Square Limit by M.C. Escher

Escher

This is a digital rendition of M.C. Escher’s square limit artwork. The most surprising thing about this piece is that it is composed of only four basic tiles shown below:

Escher Tiles

The entirety of this art is generated by taking these four tiles and using the power of Functional Programming à la function composition to create several powerful combinators that can render the infinite shapes. This technique was illustrated by Peter Henderson in his 1982 seminal paper - Functional Geometry. The paper mentions Mary Sheeran (who happened to be my PhD supervisor!) as the original implementor in UCSD Pascal. I have implemented the same in Haskell using the wonderful diagrams library.

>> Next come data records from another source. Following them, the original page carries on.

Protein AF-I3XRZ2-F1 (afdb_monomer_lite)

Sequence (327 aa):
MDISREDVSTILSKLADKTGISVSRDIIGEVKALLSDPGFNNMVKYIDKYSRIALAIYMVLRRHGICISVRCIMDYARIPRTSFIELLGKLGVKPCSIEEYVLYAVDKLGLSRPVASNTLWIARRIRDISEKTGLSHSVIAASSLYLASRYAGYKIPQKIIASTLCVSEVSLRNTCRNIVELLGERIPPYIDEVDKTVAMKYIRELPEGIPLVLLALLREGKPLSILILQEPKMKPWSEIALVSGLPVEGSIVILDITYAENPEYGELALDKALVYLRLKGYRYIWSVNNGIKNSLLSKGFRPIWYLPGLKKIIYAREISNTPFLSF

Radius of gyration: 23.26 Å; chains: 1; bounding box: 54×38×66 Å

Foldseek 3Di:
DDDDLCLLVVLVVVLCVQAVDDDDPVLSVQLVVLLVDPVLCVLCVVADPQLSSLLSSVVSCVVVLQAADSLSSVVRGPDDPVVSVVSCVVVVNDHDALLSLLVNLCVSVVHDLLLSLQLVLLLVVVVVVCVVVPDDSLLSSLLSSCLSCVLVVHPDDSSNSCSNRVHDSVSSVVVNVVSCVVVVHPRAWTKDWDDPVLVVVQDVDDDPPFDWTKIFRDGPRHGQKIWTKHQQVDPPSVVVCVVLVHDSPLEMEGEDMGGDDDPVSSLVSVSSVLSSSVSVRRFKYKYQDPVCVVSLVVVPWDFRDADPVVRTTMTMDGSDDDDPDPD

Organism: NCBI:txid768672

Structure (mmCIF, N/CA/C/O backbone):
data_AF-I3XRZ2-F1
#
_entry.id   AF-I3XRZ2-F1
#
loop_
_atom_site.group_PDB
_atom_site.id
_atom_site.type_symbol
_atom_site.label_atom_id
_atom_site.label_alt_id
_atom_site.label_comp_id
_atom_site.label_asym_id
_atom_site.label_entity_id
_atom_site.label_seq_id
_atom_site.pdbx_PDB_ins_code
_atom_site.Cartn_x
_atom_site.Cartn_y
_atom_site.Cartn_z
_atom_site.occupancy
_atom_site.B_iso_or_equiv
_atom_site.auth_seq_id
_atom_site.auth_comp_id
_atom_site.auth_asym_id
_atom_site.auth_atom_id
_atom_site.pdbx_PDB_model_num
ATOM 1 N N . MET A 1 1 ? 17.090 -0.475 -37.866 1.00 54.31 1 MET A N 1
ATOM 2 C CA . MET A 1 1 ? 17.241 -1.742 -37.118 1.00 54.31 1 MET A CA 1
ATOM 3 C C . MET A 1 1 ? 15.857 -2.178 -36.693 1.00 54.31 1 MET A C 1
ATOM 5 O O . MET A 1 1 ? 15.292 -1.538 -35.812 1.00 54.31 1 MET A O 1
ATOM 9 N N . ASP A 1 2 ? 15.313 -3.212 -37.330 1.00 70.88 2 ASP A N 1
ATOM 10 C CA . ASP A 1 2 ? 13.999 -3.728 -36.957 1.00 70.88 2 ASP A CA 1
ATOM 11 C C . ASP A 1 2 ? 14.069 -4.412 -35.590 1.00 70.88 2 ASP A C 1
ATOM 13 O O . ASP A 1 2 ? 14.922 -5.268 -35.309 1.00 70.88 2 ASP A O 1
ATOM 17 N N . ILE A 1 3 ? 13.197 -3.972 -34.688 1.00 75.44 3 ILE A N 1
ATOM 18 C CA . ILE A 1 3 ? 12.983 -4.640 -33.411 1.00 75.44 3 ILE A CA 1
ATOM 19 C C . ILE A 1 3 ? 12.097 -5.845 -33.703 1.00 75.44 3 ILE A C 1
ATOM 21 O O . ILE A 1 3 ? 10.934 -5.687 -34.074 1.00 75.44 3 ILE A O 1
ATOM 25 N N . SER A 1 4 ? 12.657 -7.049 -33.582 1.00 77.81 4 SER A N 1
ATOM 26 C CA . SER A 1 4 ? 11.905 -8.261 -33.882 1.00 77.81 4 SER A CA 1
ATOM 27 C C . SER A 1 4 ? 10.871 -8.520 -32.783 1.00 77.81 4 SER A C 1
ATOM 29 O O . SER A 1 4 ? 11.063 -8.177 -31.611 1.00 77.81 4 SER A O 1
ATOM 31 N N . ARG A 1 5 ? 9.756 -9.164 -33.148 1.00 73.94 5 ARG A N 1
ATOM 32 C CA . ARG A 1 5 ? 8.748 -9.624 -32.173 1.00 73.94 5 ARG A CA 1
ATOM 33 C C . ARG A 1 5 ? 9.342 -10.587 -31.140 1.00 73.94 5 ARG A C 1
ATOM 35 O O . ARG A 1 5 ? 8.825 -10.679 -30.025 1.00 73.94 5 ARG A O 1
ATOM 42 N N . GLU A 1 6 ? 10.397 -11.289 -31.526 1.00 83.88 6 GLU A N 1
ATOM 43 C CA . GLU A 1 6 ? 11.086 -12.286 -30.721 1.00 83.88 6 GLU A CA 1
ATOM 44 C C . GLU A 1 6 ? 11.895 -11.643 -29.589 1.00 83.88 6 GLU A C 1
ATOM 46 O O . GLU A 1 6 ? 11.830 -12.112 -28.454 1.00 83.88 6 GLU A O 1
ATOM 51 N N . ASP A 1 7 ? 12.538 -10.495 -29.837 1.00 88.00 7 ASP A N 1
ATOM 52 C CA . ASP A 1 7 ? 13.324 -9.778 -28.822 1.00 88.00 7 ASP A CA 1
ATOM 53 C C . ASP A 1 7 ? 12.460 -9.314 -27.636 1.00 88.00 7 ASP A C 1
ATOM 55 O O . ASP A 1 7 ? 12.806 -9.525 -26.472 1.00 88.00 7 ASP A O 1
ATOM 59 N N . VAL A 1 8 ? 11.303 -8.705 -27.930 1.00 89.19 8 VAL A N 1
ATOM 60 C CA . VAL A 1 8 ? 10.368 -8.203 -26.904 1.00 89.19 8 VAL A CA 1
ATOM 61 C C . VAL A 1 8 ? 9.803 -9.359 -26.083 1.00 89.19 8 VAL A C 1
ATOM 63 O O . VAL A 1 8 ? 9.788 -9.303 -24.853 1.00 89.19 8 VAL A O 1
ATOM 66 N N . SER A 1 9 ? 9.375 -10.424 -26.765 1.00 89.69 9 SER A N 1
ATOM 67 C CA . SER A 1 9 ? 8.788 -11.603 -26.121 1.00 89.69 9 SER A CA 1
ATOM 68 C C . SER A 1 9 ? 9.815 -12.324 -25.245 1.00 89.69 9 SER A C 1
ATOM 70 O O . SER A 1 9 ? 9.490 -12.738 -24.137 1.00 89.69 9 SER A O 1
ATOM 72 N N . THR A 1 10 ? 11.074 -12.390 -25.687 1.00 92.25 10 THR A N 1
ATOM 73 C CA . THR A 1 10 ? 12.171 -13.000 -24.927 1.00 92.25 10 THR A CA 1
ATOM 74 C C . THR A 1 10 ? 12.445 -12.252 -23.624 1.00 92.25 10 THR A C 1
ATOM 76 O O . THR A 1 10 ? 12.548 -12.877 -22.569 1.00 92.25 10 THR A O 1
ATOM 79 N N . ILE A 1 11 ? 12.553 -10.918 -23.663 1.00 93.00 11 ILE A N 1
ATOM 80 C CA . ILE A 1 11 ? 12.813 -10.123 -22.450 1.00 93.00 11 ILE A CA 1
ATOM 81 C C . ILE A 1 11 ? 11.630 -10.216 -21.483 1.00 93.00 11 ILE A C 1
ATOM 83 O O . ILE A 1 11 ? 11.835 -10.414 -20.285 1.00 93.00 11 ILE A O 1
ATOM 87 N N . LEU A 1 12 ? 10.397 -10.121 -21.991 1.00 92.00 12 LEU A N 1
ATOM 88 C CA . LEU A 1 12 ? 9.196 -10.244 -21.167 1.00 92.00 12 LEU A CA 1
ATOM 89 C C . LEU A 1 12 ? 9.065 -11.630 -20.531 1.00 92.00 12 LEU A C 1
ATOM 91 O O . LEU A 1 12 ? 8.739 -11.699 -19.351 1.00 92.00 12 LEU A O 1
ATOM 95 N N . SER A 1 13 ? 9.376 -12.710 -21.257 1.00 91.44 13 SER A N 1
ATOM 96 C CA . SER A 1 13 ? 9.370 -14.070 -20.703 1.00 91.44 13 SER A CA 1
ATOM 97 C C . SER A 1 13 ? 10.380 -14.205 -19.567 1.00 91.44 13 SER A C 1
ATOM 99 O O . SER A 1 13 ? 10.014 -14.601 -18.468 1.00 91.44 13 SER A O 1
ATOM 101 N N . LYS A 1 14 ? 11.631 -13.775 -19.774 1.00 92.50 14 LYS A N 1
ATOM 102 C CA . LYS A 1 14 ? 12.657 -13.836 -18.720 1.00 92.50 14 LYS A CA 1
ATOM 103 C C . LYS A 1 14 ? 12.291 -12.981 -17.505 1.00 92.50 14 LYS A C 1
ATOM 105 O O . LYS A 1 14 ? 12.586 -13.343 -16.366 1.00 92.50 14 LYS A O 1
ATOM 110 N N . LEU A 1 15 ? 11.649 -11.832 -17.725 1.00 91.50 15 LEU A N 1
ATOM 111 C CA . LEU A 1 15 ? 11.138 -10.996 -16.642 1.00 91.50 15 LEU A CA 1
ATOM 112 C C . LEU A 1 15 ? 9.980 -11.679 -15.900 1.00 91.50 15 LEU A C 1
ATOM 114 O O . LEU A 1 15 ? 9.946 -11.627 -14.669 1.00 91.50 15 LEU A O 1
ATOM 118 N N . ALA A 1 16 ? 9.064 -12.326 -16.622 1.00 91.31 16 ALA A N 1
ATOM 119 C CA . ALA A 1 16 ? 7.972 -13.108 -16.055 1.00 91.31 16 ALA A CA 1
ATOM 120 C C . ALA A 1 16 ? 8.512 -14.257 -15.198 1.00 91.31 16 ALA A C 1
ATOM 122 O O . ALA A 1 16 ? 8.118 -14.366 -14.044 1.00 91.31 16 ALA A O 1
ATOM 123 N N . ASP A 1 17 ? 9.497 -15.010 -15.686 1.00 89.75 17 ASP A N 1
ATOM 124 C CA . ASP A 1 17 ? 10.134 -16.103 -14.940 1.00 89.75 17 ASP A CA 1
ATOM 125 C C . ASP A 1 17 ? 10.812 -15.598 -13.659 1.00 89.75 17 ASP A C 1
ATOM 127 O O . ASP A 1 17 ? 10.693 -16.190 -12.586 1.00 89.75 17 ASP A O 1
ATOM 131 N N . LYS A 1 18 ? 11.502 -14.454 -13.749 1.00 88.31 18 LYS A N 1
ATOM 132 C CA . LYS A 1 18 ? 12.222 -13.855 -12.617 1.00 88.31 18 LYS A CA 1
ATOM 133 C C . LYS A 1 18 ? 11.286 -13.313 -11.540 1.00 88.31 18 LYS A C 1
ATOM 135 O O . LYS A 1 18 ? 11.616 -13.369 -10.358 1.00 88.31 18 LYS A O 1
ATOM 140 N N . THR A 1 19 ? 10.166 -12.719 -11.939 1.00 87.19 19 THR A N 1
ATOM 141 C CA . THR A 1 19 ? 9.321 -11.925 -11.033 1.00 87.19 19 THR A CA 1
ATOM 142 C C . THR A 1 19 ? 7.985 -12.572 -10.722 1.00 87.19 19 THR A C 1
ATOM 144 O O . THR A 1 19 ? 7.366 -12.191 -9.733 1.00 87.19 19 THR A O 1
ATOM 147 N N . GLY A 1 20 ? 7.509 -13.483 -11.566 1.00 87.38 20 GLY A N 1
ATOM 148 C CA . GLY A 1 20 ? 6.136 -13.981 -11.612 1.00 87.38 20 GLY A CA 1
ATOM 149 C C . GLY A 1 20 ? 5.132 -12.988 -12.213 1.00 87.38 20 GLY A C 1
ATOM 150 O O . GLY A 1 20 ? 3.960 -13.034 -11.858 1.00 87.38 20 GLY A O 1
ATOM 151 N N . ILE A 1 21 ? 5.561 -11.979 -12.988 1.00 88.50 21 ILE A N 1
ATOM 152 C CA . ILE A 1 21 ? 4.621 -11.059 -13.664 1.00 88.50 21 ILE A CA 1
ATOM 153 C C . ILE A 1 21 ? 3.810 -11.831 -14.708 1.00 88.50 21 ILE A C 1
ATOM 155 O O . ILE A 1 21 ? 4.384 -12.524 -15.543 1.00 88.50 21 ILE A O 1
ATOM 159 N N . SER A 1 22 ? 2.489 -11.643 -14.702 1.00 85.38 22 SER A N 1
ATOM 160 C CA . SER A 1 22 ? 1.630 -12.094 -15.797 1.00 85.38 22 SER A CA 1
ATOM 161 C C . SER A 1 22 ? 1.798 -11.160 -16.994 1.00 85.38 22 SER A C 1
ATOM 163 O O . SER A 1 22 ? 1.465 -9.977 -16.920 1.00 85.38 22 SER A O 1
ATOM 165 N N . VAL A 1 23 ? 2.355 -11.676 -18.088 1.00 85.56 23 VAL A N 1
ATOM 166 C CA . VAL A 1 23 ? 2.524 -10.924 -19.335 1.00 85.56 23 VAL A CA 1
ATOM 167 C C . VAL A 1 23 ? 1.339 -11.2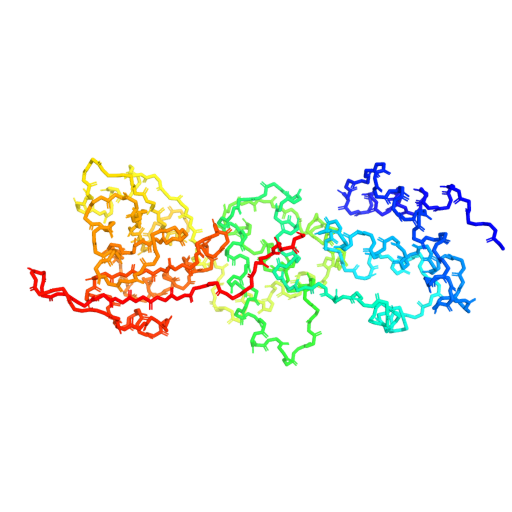37 -20.243 1.00 85.56 23 VAL A C 1
ATOM 169 O O . VAL A 1 23 ? 1.273 -12.305 -20.850 1.00 85.56 23 VAL A O 1
ATOM 172 N N . SER A 1 24 ? 0.392 -10.304 -20.334 1.00 90.00 24 SER A N 1
ATOM 173 C CA . SER A 1 24 ? -0.754 -10.422 -21.238 1.00 90.00 24 SER A CA 1
ATOM 174 C C . SER A 1 24 ? -0.373 -10.084 -22.685 1.00 90.00 24 SER A C 1
ATOM 176 O O . SER A 1 24 ? 0.643 -9.435 -22.963 1.00 90.00 24 SER A O 1
ATOM 178 N N . ARG A 1 25 ? -1.220 -10.499 -23.638 1.00 88.94 25 ARG A N 1
ATOM 179 C CA . ARG A 1 25 ? -1.083 -10.093 -25.047 1.00 88.94 25 ARG A CA 1
ATOM 180 C C . ARG A 1 25 ? -1.186 -8.574 -25.213 1.00 88.94 25 ARG A C 1
ATOM 182 O O . ARG A 1 25 ? -0.507 -8.033 -26.082 1.00 88.94 25 ARG A O 1
ATOM 189 N N . ASP A 1 26 ? -1.954 -7.914 -24.351 1.00 92.81 26 ASP A N 1
ATOM 190 C CA . ASP A 1 26 ? -2.154 -6.463 -24.371 1.00 92.81 26 ASP A CA 1
ATOM 191 C C . ASP A 1 26 ? -0.861 -5.723 -24.022 1.00 92.81 26 ASP A C 1
ATOM 193 O O . ASP A 1 26 ? -0.438 -4.852 -24.777 1.00 92.81 26 ASP A O 1
ATOM 197 N N . ILE A 1 27 ? -0.145 -6.159 -22.974 1.00 94.12 27 ILE A N 1
ATOM 198 C CA . ILE A 1 27 ? 1.175 -5.608 -22.614 1.00 94.12 27 ILE A CA 1
ATOM 199 C C . ILE A 1 27 ? 2.146 -5.741 -23.793 1.00 94.12 27 ILE A C 1
ATOM 201 O O . ILE A 1 27 ? 2.838 -4.788 -24.151 1.00 94.12 27 ILE A O 1
ATOM 205 N N . ILE A 1 28 ? 2.194 -6.910 -24.440 1.00 92.81 28 ILE A N 1
ATOM 206 C CA . ILE A 1 28 ? 3.066 -7.130 -25.605 1.00 92.81 28 ILE A CA 1
ATOM 207 C C . ILE A 1 28 ? 2.668 -6.208 -26.770 1.00 92.81 28 ILE A C 1
ATOM 209 O O . ILE A 1 28 ? 3.543 -5.673 -27.457 1.00 92.81 28 ILE A O 1
ATOM 213 N N . GLY A 1 29 ? 1.366 -6.049 -27.017 1.00 93.31 29 GLY A N 1
ATOM 214 C CA . GLY A 1 29 ? 0.820 -5.174 -28.053 1.00 93.31 29 GLY A CA 1
ATOM 215 C C . GLY A 1 29 ? 1.188 -3.711 -27.826 1.00 93.31 29 GLY A C 1
ATOM 216 O O . GLY A 1 29 ? 1.719 -3.067 -28.730 1.00 93.31 29 GLY A O 1
ATOM 217 N N . GLU A 1 30 ? 1.006 -3.214 -26.605 1.00 96.38 30 GLU A N 1
ATOM 218 C CA . GLU A 1 30 ? 1.351 -1.844 -26.224 1.00 96.38 30 GLU A CA 1
ATOM 219 C C . GLU A 1 30 ? 2.852 -1.568 -26.277 1.00 96.38 30 GLU A C 1
ATOM 221 O O . GLU A 1 30 ? 3.258 -0.502 -26.739 1.00 96.38 30 GLU A O 1
ATOM 226 N N . VAL A 1 31 ? 3.697 -2.522 -25.867 1.00 96.50 31 VAL A N 1
ATOM 227 C CA . VAL A 1 31 ? 5.156 -2.368 -25.998 1.00 96.50 31 VAL A CA 1
ATOM 228 C C . VAL A 1 31 ? 5.535 -2.203 -27.467 1.00 96.50 31 VAL A C 1
ATOM 230 O O . VAL A 1 31 ? 6.340 -1.336 -27.798 1.00 96.50 31 VAL A O 1
ATOM 233 N N . LYS A 1 32 ? 4.936 -2.989 -28.367 1.00 94.12 32 LYS A N 1
ATOM 234 C CA . LYS A 1 32 ? 5.181 -2.862 -29.811 1.00 94.12 32 LYS A CA 1
ATOM 235 C C . LYS A 1 32 ? 4.692 -1.523 -30.351 1.00 94.12 32 LYS A C 1
ATOM 237 O O . LYS A 1 32 ? 5.444 -0.867 -31.062 1.00 94.12 32 LYS A O 1
ATOM 242 N N . ALA A 1 33 ? 3.483 -1.106 -29.979 1.00 95.25 33 ALA A N 1
ATOM 243 C CA . ALA A 1 33 ? 2.937 0.185 -30.380 1.00 95.25 33 ALA A CA 1
ATOM 244 C C . ALA A 1 33 ? 3.850 1.342 -29.937 1.00 95.25 33 ALA A C 1
ATOM 246 O O . ALA A 1 33 ? 4.179 2.206 -30.744 1.00 95.25 33 ALA A O 1
ATOM 247 N N . LEU A 1 34 ? 4.345 1.307 -28.694 1.00 96.12 34 LEU A N 1
ATOM 248 C CA . LEU A 1 34 ? 5.267 2.312 -28.164 1.00 96.12 34 LEU A CA 1
ATOM 249 C C . LEU A 1 34 ? 6.625 2.308 -28.883 1.00 96.12 34 LEU A C 1
ATOM 251 O O . LEU A 1 34 ? 7.192 3.364 -29.133 1.00 96.12 34 LEU A O 1
ATOM 255 N N . LEU A 1 35 ? 7.149 1.137 -29.252 1.00 95.25 35 LEU A N 1
ATOM 256 C CA . LEU A 1 35 ? 8.396 1.029 -30.020 1.00 95.25 35 LEU A CA 1
ATOM 257 C C . LEU A 1 35 ? 8.253 1.513 -31.472 1.00 95.25 35 LEU A C 1
ATOM 259 O O . LEU A 1 35 ? 9.252 1.881 -32.094 1.00 95.25 35 LEU A O 1
ATOM 263 N N . SER A 1 36 ? 7.036 1.521 -32.013 1.00 94.19 36 SER A N 1
ATOM 264 C CA . SER A 1 36 ? 6.718 2.092 -33.325 1.00 94.19 36 SER A CA 1
ATOM 265 C C . SER A 1 36 ? 6.400 3.591 -33.271 1.00 94.19 36 SER A C 1
ATOM 267 O O . SER A 1 36 ? 6.390 4.234 -34.318 1.00 94.19 36 SER A O 1
ATOM 269 N N . ASP A 1 37 ? 6.186 4.161 -32.082 1.00 95.56 37 ASP A N 1
ATOM 270 C CA . ASP A 1 37 ? 5.827 5.568 -31.912 1.00 95.56 37 ASP A CA 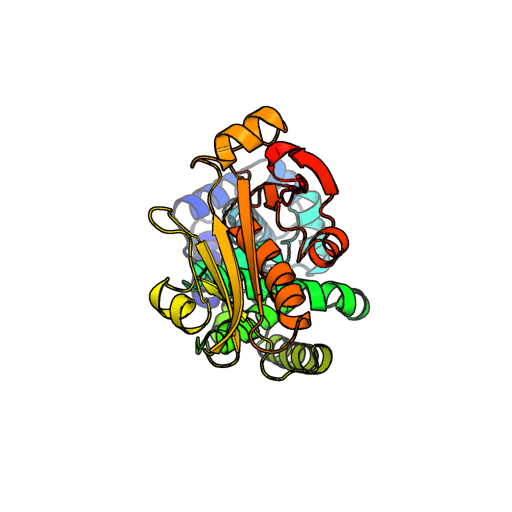1
ATOM 271 C C . ASP A 1 37 ? 6.985 6.514 -32.312 1.00 95.56 37 ASP A C 1
ATOM 273 O O . ASP A 1 37 ? 8.095 6.405 -31.772 1.00 95.56 37 ASP A O 1
ATOM 277 N N . PRO A 1 38 ? 6.767 7.469 -33.241 1.00 94.94 38 PRO A N 1
ATOM 278 C CA . PRO A 1 38 ? 7.802 8.412 -33.662 1.00 94.94 38 PRO A CA 1
ATOM 279 C C . PRO A 1 38 ? 8.309 9.311 -32.528 1.00 94.94 38 PRO A C 1
ATOM 281 O O . PRO A 1 38 ? 9.501 9.621 -32.486 1.00 94.94 38 PRO A O 1
ATOM 284 N N . GLY A 1 39 ? 7.431 9.712 -31.601 1.00 94.12 39 GLY A N 1
ATOM 285 C CA . GLY A 1 39 ? 7.782 10.570 -30.469 1.00 94.12 39 GLY A CA 1
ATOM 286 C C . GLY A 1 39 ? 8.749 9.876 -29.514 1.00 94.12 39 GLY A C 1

The code intentionally avoids complicated rasterization and related techniques from computer graphics, so that the simple (yet powerful) essence of functional geometry is evident at a glance. The heart of the logic is this:

squareLimit :: Diagram B
squareLimit = cycle corner

corner = nonet corner2 side2 side2
               (rot side2) uTile (rot tTile)
               (rot side2) (rot tTile) (rot qTile)

nonet p1 p2 p3 p4 p5 p6 p7 p8 p9
  = onTopOf 1 2  (nextTo 1 2 p1 (nextTo 1 1 p2 p3))
   (onTopOf 1 1  (nextTo 1 2 p4 (nextTo 1 1 p5 p6))
                 (nextTo 1 2 p7 (nextTo 1 1 p8 p9)))

nextTo m n d1 d2 = scaledD1 ||| scaledD2
  where
    scaledD1 = d1 # scaleX (m / total)
    scaledD2 = d2 # scaleX (n / total)
    total = m + n

onTopOf m n d1 d2 = scaledD1 === scaledD2
  where
    scaledD1 = d1 # scaleY (m / total)
    scaledD2 = d2 # scaleY (n / total)
    total = m + n

side2   = quartet side1 side1 (rot tTile) tTile
corner2 = quartet corner1 side1 (rot side1) uTile

uTile = cycle $ rot qTile
tTile = quartet pTile qTile rTile sTile

cycle p1 = quartet p1 (rot $ rot $ rot p1) (rot p1) (rot $ rot p1)

quartet p q r s = scale (1/2) $ centerXY ((p ||| q) === (r ||| s))

rot p = rotate (90 @@ deg) p

pTile = makeTile markingsP
qTile = makeTile markingsQ
rTile = makeTile markingsR
sTile = makeTile markingsS

The complete executable code is available here. To the best of my knowledge, this is one of the best illustrations of the power of function composition to create complex software. There is not a single wasted line, and the essence of the code is as clear and declarative as possible.